■ **Problem to solve**: The entries below contain a stretch that opens with the line containing "ATOM 55 N N" and closes with the line containing "ATOM 59 O O"; set down that stretch exactly, both ends included, and nothing else.

____ Material shown

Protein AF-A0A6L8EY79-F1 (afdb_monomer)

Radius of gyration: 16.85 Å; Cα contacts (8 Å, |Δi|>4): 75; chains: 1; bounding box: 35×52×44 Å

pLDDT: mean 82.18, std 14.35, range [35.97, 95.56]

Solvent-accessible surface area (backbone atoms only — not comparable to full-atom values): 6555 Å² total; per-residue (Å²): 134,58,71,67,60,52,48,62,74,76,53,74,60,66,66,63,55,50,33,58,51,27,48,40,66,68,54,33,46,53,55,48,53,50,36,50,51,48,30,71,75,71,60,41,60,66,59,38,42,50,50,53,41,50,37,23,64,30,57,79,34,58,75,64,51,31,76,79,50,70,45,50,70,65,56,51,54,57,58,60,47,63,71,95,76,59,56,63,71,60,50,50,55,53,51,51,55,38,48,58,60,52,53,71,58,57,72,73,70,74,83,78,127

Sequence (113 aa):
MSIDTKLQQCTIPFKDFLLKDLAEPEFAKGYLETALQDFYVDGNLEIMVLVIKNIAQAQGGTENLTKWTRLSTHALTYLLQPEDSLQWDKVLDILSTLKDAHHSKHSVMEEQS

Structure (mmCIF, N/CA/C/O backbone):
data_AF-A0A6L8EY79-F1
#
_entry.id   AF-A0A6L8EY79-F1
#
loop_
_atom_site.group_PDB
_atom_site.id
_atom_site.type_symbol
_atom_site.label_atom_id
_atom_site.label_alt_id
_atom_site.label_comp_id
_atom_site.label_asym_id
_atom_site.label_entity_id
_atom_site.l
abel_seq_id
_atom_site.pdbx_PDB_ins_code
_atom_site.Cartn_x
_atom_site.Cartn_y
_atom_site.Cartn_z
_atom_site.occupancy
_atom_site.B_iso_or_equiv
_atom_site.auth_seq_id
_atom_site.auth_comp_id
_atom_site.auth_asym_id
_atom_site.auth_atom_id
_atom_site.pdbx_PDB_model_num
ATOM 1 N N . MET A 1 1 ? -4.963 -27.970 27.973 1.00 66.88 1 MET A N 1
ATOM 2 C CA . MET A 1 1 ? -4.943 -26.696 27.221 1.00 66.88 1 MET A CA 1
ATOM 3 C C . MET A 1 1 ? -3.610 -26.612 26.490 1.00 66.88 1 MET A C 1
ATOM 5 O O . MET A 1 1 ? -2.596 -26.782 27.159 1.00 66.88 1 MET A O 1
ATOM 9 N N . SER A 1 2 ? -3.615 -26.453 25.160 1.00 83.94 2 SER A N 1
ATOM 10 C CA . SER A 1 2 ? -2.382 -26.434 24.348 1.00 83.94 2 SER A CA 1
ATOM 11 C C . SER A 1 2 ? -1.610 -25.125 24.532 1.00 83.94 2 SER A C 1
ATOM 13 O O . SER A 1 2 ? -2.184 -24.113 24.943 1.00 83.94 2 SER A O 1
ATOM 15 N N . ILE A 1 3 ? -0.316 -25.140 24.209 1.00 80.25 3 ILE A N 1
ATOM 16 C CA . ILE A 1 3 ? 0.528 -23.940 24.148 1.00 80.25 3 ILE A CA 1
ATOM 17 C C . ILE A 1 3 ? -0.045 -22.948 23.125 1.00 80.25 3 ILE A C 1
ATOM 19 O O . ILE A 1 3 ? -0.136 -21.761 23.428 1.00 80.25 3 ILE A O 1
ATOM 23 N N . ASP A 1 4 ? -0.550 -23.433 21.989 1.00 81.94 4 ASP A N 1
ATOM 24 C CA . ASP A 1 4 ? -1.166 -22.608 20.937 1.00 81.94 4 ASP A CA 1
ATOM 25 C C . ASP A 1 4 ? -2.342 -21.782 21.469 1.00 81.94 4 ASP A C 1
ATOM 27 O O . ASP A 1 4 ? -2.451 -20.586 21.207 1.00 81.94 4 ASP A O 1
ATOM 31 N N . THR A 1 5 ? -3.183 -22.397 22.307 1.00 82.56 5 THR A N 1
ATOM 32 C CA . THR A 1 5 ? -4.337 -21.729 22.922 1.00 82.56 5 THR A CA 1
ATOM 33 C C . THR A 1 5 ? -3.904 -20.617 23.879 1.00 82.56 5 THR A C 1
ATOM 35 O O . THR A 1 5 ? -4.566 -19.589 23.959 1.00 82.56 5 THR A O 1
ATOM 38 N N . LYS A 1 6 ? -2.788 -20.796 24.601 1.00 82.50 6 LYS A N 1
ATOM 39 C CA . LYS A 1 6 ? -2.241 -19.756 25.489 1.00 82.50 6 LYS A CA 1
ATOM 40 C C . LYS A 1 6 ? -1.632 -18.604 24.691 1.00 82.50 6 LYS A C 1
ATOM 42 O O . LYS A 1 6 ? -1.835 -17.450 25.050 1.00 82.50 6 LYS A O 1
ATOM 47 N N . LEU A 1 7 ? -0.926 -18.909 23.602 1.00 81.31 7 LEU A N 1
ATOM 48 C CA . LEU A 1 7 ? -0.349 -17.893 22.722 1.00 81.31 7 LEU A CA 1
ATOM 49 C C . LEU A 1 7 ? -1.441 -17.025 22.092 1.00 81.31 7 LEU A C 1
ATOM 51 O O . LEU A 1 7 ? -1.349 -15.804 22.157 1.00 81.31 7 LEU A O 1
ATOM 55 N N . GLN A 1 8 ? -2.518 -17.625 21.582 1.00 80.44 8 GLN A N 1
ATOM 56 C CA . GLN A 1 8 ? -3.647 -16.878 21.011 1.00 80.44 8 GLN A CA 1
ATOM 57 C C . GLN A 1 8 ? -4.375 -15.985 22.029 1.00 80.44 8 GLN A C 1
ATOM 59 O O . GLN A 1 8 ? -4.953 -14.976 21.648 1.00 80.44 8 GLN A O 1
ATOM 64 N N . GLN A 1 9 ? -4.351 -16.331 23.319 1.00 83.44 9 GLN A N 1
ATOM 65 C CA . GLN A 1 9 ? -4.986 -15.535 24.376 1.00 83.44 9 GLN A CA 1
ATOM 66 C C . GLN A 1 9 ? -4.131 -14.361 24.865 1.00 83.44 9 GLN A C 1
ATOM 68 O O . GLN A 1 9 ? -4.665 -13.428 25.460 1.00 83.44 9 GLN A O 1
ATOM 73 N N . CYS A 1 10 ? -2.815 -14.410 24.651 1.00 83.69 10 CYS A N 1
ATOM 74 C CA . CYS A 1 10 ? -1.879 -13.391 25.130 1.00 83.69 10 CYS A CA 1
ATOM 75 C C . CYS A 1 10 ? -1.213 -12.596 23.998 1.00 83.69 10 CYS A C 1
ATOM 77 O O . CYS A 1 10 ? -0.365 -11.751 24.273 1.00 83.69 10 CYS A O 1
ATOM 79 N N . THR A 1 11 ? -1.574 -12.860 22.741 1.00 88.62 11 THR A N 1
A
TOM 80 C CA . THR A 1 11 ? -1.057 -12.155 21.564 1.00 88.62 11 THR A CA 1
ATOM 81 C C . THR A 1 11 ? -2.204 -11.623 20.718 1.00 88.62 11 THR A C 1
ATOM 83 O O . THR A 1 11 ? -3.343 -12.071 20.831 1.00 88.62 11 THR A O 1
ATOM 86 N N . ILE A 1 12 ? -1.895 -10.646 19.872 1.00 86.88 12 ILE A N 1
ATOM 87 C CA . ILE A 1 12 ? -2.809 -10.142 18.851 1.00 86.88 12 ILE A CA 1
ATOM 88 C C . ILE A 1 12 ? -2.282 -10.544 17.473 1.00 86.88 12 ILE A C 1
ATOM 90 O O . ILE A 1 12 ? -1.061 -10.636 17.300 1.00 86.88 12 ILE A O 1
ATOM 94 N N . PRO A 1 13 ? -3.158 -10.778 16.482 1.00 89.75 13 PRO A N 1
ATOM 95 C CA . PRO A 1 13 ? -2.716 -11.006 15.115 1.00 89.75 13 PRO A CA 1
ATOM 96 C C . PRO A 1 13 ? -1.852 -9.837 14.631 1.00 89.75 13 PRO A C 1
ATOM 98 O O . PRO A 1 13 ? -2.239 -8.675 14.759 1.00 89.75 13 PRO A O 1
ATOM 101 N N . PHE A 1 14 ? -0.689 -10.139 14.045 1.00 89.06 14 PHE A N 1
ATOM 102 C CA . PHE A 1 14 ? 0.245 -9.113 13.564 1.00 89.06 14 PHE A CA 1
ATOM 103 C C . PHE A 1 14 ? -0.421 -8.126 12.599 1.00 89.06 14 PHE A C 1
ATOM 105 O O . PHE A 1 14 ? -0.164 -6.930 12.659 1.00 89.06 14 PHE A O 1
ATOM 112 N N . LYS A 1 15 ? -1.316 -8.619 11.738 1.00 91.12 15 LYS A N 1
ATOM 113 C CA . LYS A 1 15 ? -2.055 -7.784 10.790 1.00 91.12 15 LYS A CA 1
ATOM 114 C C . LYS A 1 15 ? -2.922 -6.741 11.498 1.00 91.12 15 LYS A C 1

________

■ **Response to this task**:
ATOM 55 N N . GLN A 1 8 ? -2.518 -17.625 21.582 1.00 80.44 8 GLN A N 1
ATOM 56 C CA . GLN A 1 8 ? -3.647 -16.878 21.011 1.00 80.44 8 GLN A CA 1
ATOM 57 C C . GLN A 1 8 ? -4.375 -15.985 22.029 1.00 80.44 8 GLN A C 1
ATOM 59 O O . GLN A 1 8 ? -4.953 -14.976 21.648 1.00 80.44 8 GLN A O 1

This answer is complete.